The problem is due to your wall material - specifically that you are using Subsurface Scattering on a mesh that is non-manifold.
The Subsurface shader (and the Subsurface element of the Principled shader) simulate subsurface scattering based on the surrounding geometry of that mesh - ie, to determine the thickness of the volume enclosed by that mesh and how the light that hits the surrounding surfaces would propagate through that volume before scattering out of the surface again. For this to work properly requires manifold meshes - otherwise you will get unpredictable results.
In your case you have a single-surface plane for the floor and similar for the wall (albeit with ridges for the beams and edges) - ie, these are non-manifold (meaning that they do not fully enclose a single volume in space).
To resolve this you have two options; either change the wall and floor meshes to be manifold panels, or switch to use a Translucent shader in place of Subsurface (which produces a very similar effect).

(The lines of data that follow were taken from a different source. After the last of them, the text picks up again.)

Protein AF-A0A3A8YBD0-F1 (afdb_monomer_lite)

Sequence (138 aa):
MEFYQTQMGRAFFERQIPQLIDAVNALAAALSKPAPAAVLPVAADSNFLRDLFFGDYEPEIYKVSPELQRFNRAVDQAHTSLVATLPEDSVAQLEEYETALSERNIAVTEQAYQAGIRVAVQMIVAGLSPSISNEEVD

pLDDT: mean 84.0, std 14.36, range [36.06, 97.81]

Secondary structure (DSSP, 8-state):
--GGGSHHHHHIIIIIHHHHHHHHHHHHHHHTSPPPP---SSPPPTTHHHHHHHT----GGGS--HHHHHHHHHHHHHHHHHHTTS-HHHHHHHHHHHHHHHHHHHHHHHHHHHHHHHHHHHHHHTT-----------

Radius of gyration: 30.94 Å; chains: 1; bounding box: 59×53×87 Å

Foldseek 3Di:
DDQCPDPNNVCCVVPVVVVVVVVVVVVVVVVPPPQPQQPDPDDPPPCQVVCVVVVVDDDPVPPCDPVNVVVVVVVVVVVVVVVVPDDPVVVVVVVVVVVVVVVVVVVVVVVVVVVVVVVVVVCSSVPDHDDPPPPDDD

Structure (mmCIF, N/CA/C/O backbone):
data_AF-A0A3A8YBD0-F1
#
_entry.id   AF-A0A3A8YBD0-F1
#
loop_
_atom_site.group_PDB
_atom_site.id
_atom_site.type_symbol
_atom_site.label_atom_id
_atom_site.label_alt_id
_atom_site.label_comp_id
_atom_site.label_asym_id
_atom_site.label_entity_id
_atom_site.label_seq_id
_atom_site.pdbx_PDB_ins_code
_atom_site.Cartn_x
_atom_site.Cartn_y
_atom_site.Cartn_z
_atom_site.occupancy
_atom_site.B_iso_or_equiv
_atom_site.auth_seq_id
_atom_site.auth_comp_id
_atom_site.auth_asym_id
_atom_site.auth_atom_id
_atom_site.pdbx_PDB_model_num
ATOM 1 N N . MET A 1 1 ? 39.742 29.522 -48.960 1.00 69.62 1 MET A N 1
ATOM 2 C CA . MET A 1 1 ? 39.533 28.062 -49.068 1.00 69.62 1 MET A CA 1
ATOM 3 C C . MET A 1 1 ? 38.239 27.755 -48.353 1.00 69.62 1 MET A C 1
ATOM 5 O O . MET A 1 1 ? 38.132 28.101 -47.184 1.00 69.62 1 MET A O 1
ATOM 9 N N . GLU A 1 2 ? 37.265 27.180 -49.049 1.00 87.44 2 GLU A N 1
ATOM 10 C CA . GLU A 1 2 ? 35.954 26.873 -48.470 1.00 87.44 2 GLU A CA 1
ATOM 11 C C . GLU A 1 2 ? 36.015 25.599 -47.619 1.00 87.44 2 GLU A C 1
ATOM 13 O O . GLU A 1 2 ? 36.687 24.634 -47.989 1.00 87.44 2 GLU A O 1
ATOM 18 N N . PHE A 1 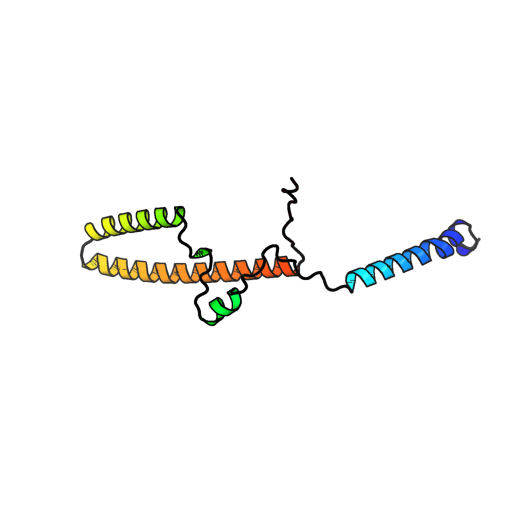3 ? 35.302 25.568 -46.489 1.00 86.75 3 PHE A N 1
ATOM 19 C CA . PHE A 1 3 ? 35.376 24.468 -45.518 1.00 86.75 3 PHE A CA 1
ATOM 20 C C . PHE A 1 3 ? 35.106 23.094 -46.153 1.00 86.75 3 PHE A C 1
ATOM 22 O O . PHE A 1 3 ? 35.888 22.169 -45.943 1.00 86.75 3 PHE A O 1
ATOM 29 N N . TYR A 1 4 ? 34.085 22.976 -47.008 1.00 86.50 4 TYR A N 1
ATOM 30 C CA . TYR A 1 4 ? 33.715 21.724 -47.690 1.00 86.50 4 TYR A CA 1
ATOM 31 C C . TYR A 1 4 ? 34.793 21.186 -48.649 1.00 86.50 4 TYR A C 1
ATOM 33 O O . TYR A 1 4 ? 34.790 20.006 -48.995 1.00 86.50 4 TYR A O 1
ATOM 41 N N . GLN A 1 5 ? 35.725 22.037 -49.086 1.00 88.81 5 GLN A N 1
ATOM 42 C CA . GLN A 1 5 ? 36.832 21.643 -49.958 1.00 88.81 5 GLN A CA 1
ATOM 43 C C . GLN A 1 5 ? 38.026 21.102 -49.165 1.00 88.81 5 GLN A C 1
ATOM 45 O O . GLN A 1 5 ? 38.915 20.477 -49.741 1.00 88.81 5 GLN A O 1
ATOM 50 N N . THR A 1 6 ? 38.062 21.331 -47.849 1.00 94.25 6 THR A N 1
ATOM 51 C CA . THR A 1 6 ? 39.110 20.801 -46.976 1.00 94.25 6 THR A CA 1
ATOM 52 C C . THR A 1 6 ? 38.887 19.315 -46.700 1.00 94.25 6 THR A C 1
ATOM 54 O O . THR A 1 6 ? 37.758 18.825 -46.704 1.00 94.25 6 THR A O 1
ATOM 57 N N . GLN A 1 7 ? 39.963 18.587 -46.403 1.00 89.62 7 GLN A N 1
ATOM 58 C CA . GLN A 1 7 ? 39.875 17.180 -46.002 1.00 89.62 7 GLN A CA 1
ATOM 59 C C . GLN A 1 7 ? 38.989 16.994 -44.756 1.00 89.62 7 GLN A C 1
ATOM 61 O O . GLN A 1 7 ? 38.211 16.045 -44.689 1.00 89.62 7 GLN A O 1
ATOM 66 N N . MET A 1 8 ? 39.063 17.935 -43.807 1.00 90.19 8 MET A N 1
ATOM 67 C CA . MET A 1 8 ? 38.192 17.979 -42.627 1.00 90.19 8 MET A CA 1
ATOM 68 C C . MET A 1 8 ? 36.720 18.185 -43.001 1.00 90.19 8 MET A C 1
ATOM 70 O O . MET A 1 8 ? 35.864 17.455 -42.512 1.00 90.19 8 MET A O 1
ATOM 74 N N . GLY A 1 9 ? 36.417 19.127 -43.898 1.00 92.38 9 GLY A N 1
ATOM 75 C CA . GLY A 1 9 ? 35.046 19.373 -44.348 1.00 92.38 9 GLY A CA 1
ATOM 76 C C . GLY A 1 9 ? 34.447 18.188 -45.099 1.00 92.38 9 GLY A C 1
ATOM 77 O O . GLY A 1 9 ? 33.307 17.822 -44.831 1.00 92.38 9 GLY A O 1
ATOM 78 N N . ARG A 1 10 ? 35.222 17.520 -45.964 1.00 91.19 10 ARG A N 1
ATOM 79 C CA . ARG A 1 10 ? 34.774 16.272 -46.606 1.00 91.19 10 ARG A CA 1
ATOM 80 C C . ARG A 1 10 ? 34.482 15.181 -45.580 1.00 91.19 10 ARG A C 1
ATOM 82 O O . ARG A 1 10 ? 33.414 14.587 -45.626 1.00 91.19 10 ARG A O 1
ATOM 89 N N . ALA A 1 11 ? 35.363 14.968 -44.600 1.00 92.25 11 ALA A N 1
ATOM 90 C CA . ALA A 1 11 ? 35.120 13.991 -43.535 1.00 92.25 11 ALA A CA 1
ATOM 91 C C . ALA A 1 11 ? 33.870 14.324 -42.696 1.00 92.25 11 ALA A C 1
ATOM 93 O O . ALA A 1 11 ? 33.123 13.420 -42.317 1.00 92.25 11 ALA A O 1
ATOM 94 N N . PHE A 1 12 ? 33.615 15.609 -42.438 1.00 93.06 12 PHE A N 1
ATOM 95 C CA . PHE A 1 12 ? 32.409 16.066 -41.753 1.00 93.06 12 PHE A CA 1
ATOM 96 C C . PHE A 1 12 ? 31.139 15.732 -42.554 1.00 93.06 12 PHE A C 1
ATOM 98 O O . PHE A 1 12 ? 30.253 15.053 -42.038 1.00 93.06 12 PHE A O 1
ATOM 105 N N . PHE A 1 13 ? 31.062 16.131 -43.828 1.00 93.94 13 PHE A N 1
ATOM 106 C CA . PHE A 1 13 ? 29.854 15.938 -44.641 1.00 93.94 13 PHE A CA 1
ATOM 107 C C . PHE A 1 13 ? 29.643 14.498 -45.122 1.00 93.94 13 PHE A C 1
ATOM 109 O O . PHE A 1 13 ? 28.506 14.046 -45.183 1.00 93.94 13 PHE A O 1
ATOM 116 N N . GLU A 1 14 ? 30.707 13.767 -45.451 1.00 93.38 14 GLU A N 1
ATOM 117 C CA . GLU A 1 14 ? 30.606 12.421 -46.033 1.00 93.38 14 GLU A CA 1
ATOM 118 C C . GLU A 1 14 ? 30.578 11.310 -44.975 1.00 93.38 14 GLU A C 1
ATOM 120 O O . GLU A 1 14 ? 30.175 10.191 -45.282 1.00 93.38 14 GLU A O 1
ATOM 125 N N . ARG A 1 15 ? 31.015 11.581 -43.734 1.00 92.44 15 ARG A N 1
ATOM 126 C CA . ARG A 1 15 ? 31.045 10.568 -42.661 1.00 92.44 15 ARG A CA 1
ATOM 127 C C . ARG A 1 15 ? 30.300 11.008 -41.409 1.00 92.44 15 ARG A C 1
ATOM 129 O O . ARG A 1 15 ? 29.418 10.279 -40.969 1.00 92.44 15 ARG A O 1
ATOM 136 N N . GLN A 1 16 ? 30.615 12.176 -40.847 1.00 93.62 16 GLN A N 1
ATOM 137 C CA . GLN A 1 16 ? 30.028 12.584 -39.561 1.00 93.62 16 GLN A CA 1
ATOM 138 C C . GLN A 1 16 ? 28.534 12.917 -39.673 1.00 93.62 16 GLN A C 1
ATOM 140 O O . GLN A 1 16 ? 27.759 12.492 -38.821 1.00 93.62 16 GLN A O 1
ATOM 145 N N . ILE A 1 17 ? 28.110 13.621 -40.730 1.00 96.19 17 ILE A N 1
ATOM 146 C CA . ILE A 1 17 ? 26.692 13.939 -40.964 1.00 96.19 17 ILE A CA 1
ATOM 147 C C . ILE A 1 17 ? 25.853 12.660 -41.161 1.00 96.19 17 ILE A C 1
ATOM 149 O O . ILE A 1 17 ? 24.863 12.515 -40.444 1.00 96.19 17 ILE A O 1
ATOM 153 N N . PRO A 1 18 ? 26.228 11.701 -42.036 1.00 96.12 18 PRO A N 1
ATOM 154 C CA . PRO A 1 18 ? 25.517 10.426 -42.143 1.00 96.12 18 PRO A CA 1
ATOM 155 C C . PRO A 1 18 ? 25.451 9.653 -40.823 1.00 96.12 18 PRO A C 1
ATOM 157 O O . PRO A 1 18 ? 24.376 9.216 -40.432 1.00 96.12 18 PRO A O 1
ATOM 160 N N . GLN A 1 19 ? 26.563 9.561 -40.084 1.00 96.06 19 GLN A N 1
ATOM 161 C CA . GLN A 1 19 ? 26.589 8.887 -38.779 1.00 96.06 19 GLN A CA 1
ATOM 162 C C . GLN A 1 19 ? 25.656 9.546 -37.758 1.00 96.06 19 GLN A C 1
ATOM 164 O O . GLN A 1 19 ? 25.006 8.851 -36.979 1.00 96.06 19 GLN A O 1
ATOM 169 N N . LEU A 1 20 ? 25.570 10.879 -37.761 1.00 95.94 20 LEU A N 1
ATOM 170 C CA . LEU A 1 20 ? 24.644 11.609 -36.902 1.00 95.94 20 LEU A CA 1
ATOM 171 C C . LEU A 1 20 ? 23.189 11.331 -37.293 1.00 95.94 20 LEU A C 1
ATOM 173 O O . LEU A 1 20 ? 22.361 11.111 -36.415 1.00 95.94 20 LEU A O 1
ATOM 177 N N . ILE A 1 21 ? 22.881 11.309 -38.591 1.00 95.81 21 ILE A N 1
ATOM 178 C CA . ILE A 1 21 ? 21.544 10.968 -39.093 1.00 95.81 21 ILE A CA 1
ATOM 179 C C . ILE A 1 21 ? 21.165 9.546 -38.665 1.00 95.81 21 ILE A C 1
ATOM 181 O O . ILE A 1 21 ? 20.075 9.345 -38.132 1.00 95.81 21 ILE A O 1
ATOM 185 N N . ASP A 1 22 ? 22.068 8.579 -38.823 1.00 96.94 22 ASP A N 1
ATOM 186 C CA . ASP A 1 22 ? 21.843 7.193 -38.408 1.00 96.94 22 ASP A CA 1
ATOM 187 C C . ASP A 1 22 ? 21.624 7.083 -36.896 1.00 96.94 22 ASP A C 1
ATOM 189 O O . ASP A 1 22 ? 20.701 6.400 -36.453 1.00 96.94 22 ASP A O 1
ATOM 193 N N . ALA A 1 23 ? 22.414 7.804 -36.095 1.00 95.81 23 ALA A N 1
ATOM 194 C CA . ALA A 1 23 ? 22.249 7.846 -34.646 1.00 95.81 23 ALA A CA 1
ATOM 195 C C . ALA A 1 23 ? 20.897 8.454 -34.234 1.00 95.81 23 ALA A C 1
ATOM 197 O O . ALA A 1 23 ? 20.225 7.917 -33.353 1.00 95.81 23 ALA A O 1
ATOM 198 N N . VAL A 1 24 ? 20.465 9.538 -34.888 1.00 95.88 24 VAL A N 1
ATOM 199 C CA . VAL A 1 24 ? 19.160 10.170 -34.636 1.00 95.88 24 VAL A CA 1
ATOM 200 C C . VAL A 1 24 ? 18.016 9.242 -35.044 1.00 95.88 24 VAL A C 1
ATOM 202 O O . VAL A 1 24 ? 17.060 9.090 -34.286 1.00 95.88 24 VAL A O 1
ATOM 205 N N . ASN A 1 25 ? 18.123 8.567 -36.190 1.00 95.50 25 ASN A N 1
ATOM 206 C CA . ASN A 1 25 ? 17.133 7.588 -36.638 1.00 95.50 25 ASN A CA 1
ATOM 207 C C . ASN A 1 25 ? 17.052 6.389 -35.685 1.00 95.50 25 ASN A C 1
ATOM 209 O O . ASN A 1 25 ? 15.955 5.954 -35.337 1.00 95.50 25 ASN A O 1
ATOM 213 N N . ALA A 1 26 ? 18.193 5.882 -35.215 1.00 93.62 26 ALA A N 1
ATOM 214 C CA . ALA A 1 26 ? 18.248 4.804 -34.233 1.00 93.62 26 ALA A CA 1
ATOM 215 C C . ALA A 1 26 ? 17.632 5.226 -32.890 1.00 93.62 26 ALA A C 1
ATOM 217 O O . ALA A 1 26 ? 16.878 4.456 -32.294 1.00 93.62 26 ALA A O 1
ATOM 218 N N . LEU A 1 27 ? 17.892 6.456 -32.437 1.00 89.44 27 LEU A N 1
ATOM 219 C CA . LEU A 1 27 ? 17.290 7.007 -31.225 1.00 89.44 27 LEU A CA 1
ATOM 220 C C . LEU A 1 27 ? 15.773 7.172 -31.377 1.00 89.44 27 LEU A C 1
ATOM 222 O O . LEU A 1 27 ? 15.025 6.745 -30.504 1.00 89.44 27 LEU A O 1
ATOM 226 N N . ALA A 1 28 ? 15.301 7.728 -32.494 1.00 91.06 28 ALA A N 1
ATOM 227 C CA . ALA A 1 28 ? 13.874 7.852 -32.781 1.00 91.06 28 ALA A CA 1
ATOM 228 C C . ALA A 1 28 ? 13.186 6.475 -32.845 1.00 91.06 28 ALA A C 1
ATOM 230 O O . ALA A 1 28 ? 12.099 6.291 -32.297 1.00 91.06 28 ALA A O 1
ATOM 231 N N . ALA A 1 29 ? 13.840 5.477 -33.445 1.00 88.56 29 ALA A N 1
ATOM 232 C CA . ALA A 1 29 ? 13.367 4.095 -33.462 1.00 88.56 29 ALA A CA 1
ATOM 233 C C . ALA A 1 29 ? 13.360 3.452 -32.063 1.00 88.56 29 ALA A C 1
ATOM 235 O O . ALA A 1 29 ? 12.500 2.628 -31.773 1.00 88.56 29 ALA A O 1
ATOM 236 N N . ALA A 1 30 ? 14.296 3.811 -31.182 1.00 82.88 30 ALA A N 1
ATOM 237 C CA . ALA A 1 30 ? 14.318 3.334 -29.801 1.00 82.88 30 ALA A CA 1
ATOM 238 C C . ALA A 1 30 ? 13.228 3.994 -28.941 1.00 82.88 30 ALA A C 1
ATOM 240 O O . ALA A 1 30 ? 12.570 3.300 -28.176 1.00 82.88 30 ALA A O 1
ATOM 241 N N . LEU A 1 31 ? 13.003 5.301 -29.101 1.00 79.56 31 LEU A N 1
ATOM 242 C CA . LEU A 1 31 ? 11.994 6.069 -28.360 1.00 79.56 31 LEU A CA 1
ATOM 243 C C . LEU A 1 31 ? 10.557 5.811 -28.836 1.00 79.56 31 LEU A C 1
ATOM 245 O O . LEU A 1 31 ? 9.618 5.985 -28.069 1.00 79.56 31 LEU A O 1
ATOM 249 N N . SER A 1 32 ? 10.374 5.414 -30.097 1.00 79.94 32 SER A N 1
ATOM 250 C CA . SER A 1 32 ? 9.064 5.019 -30.639 1.00 79.94 32 SER A CA 1
ATOM 251 C C . SER A 1 32 ? 8.641 3.611 -30.229 1.00 79.94 32 SER A C 1
ATOM 253 O O . SER A 1 32 ? 7.466 3.265 -30.368 1.00 79.94 32 SER A O 1
ATOM 255 N N . LYS A 1 33 ? 9.563 2.793 -29.703 1.00 70.12 33 LYS A N 1
ATOM 256 C CA . LYS A 1 33 ? 9.182 1.534 -29.065 1.00 70.12 33 LYS A CA 1
ATOM 257 C C . LYS A 1 33 ? 8.419 1.876 -27.785 1.00 70.12 33 LYS A C 1
ATOM 259 O O . LYS A 1 33 ? 8.928 2.663 -26.987 1.00 70.12 33 LYS A O 1
ATOM 264 N N . PRO A 1 34 ? 7.228 1.291 -27.566 1.00 61.72 34 PRO A N 1
ATOM 265 C CA . PRO A 1 34 ? 6.563 1.388 -26.278 1.00 61.72 34 PRO A CA 1
ATOM 266 C C . PRO A 1 34 ? 7.566 1.007 -25.193 1.00 61.72 34 PRO A C 1
ATOM 268 O O . PRO A 1 34 ? 8.265 -0.002 -25.349 1.00 61.72 34 PRO A O 1
ATOM 271 N N . ALA A 1 35 ? 7.660 1.813 -24.130 1.00 66.75 35 ALA A N 1
ATOM 272 C CA . ALA A 1 35 ? 8.418 1.414 -22.953 1.00 66.75 35 ALA A CA 1
ATOM 273 C C . ALA A 1 35 ? 7.978 -0.016 -22.602 1.00 66.75 35 ALA A C 1
ATOM 275 O O . ALA A 1 35 ? 6.765 -0.264 -22.576 1.00 66.75 35 ALA A O 1
ATOM 276 N N . PRO A 1 36 ? 8.915 -0.971 -22.452 1.00 60.78 36 PRO A N 1
ATOM 277 C CA . PRO A 1 36 ? 8.543 -2.343 -22.158 1.00 60.78 36 PRO A CA 1
ATOM 278 C C . PRO A 1 36 ? 7.616 -2.313 -20.949 1.00 60.78 36 PRO A C 1
ATOM 280 O O . PRO A 1 36 ? 7.939 -1.682 -19.940 1.00 60.78 36 PRO A O 1
ATOM 283 N N . ALA A 1 37 ? 6.436 -2.926 -21.090 1.00 59.22 37 ALA A N 1
ATOM 284 C CA . ALA A 1 37 ? 5.532 -3.095 -19.965 1.00 59.22 37 ALA A CA 1
ATOM 285 C C . ALA A 1 37 ? 6.360 -3.684 -18.827 1.00 59.22 37 ALA A C 1
ATOM 287 O O . ALA A 1 37 ? 7.116 -4.631 -19.064 1.00 59.22 37 ALA A O 1
ATOM 288 N N . ALA A 1 38 ? 6.288 -3.075 -17.642 1.00 60.12 38 ALA A N 1
ATOM 289 C CA . ALA A 1 38 ? 7.053 -3.546 -16.504 1.00 60.12 38 ALA A CA 1
ATOM 290 C C . ALA A 1 38 ? 6.819 -5.050 -16.363 1.00 60.12 38 ALA A C 1
ATOM 292 O O . ALA A 1 38 ? 5.686 -5.500 -16.178 1.00 60.12 38 ALA A O 1
ATOM 293 N N . VAL A 1 39 ? 7.888 -5.823 -16.542 1.00 59.81 39 VAL A N 1
ATOM 294 C CA . VAL A 1 39 ? 7.829 -7.264 -16.354 1.00 59.81 39 VAL A CA 1
ATOM 295 C C . VAL A 1 39 ? 7.712 -7.451 -14.855 1.00 59.81 39 VAL A C 1
ATOM 297 O O . VAL A 1 39 ? 8.669 -7.229 -14.113 1.00 59.81 39 VAL A O 1
ATOM 300 N N . LEU A 1 40 ? 6.501 -7.763 -14.403 1.00 57.00 40 LEU A N 1
ATOM 301 C CA . LEU A 1 40 ? 6.277 -8.087 -13.009 1.00 57.00 40 LEU A CA 1
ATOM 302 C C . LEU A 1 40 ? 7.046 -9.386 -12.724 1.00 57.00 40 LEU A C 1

I amended your example to replace the Principled shader for the walls with a simple Translucent shader and updated the floor with a material made up of a mix between Translucent and Glossy (ideally you'd also include Fresnel for the glossiness but this is grossly simplified) :

This produces the following result (obviously I'm missing your logo - hence the pink) :

Blend file included 
Note : To track down issues like this in the future it's best to start from a copy of your file and remove elements bit by bit until you have a very simplified file that contains just those parts that are causing the problem. For example, remove all the lamps, remove the side walls, remove all but one of the 'light panels', remove each material in turn - checking at each stage whether the problem still exists. Once you've tracked it back to a particular material you can substitute each element with a simpler one until you know the exact setting that is causing the problem (in this case the Subsurface setting of the Principled shader). After that it's a matter of determining under what circumstances the issue causes a problem and, hopefully, this should point to a cause.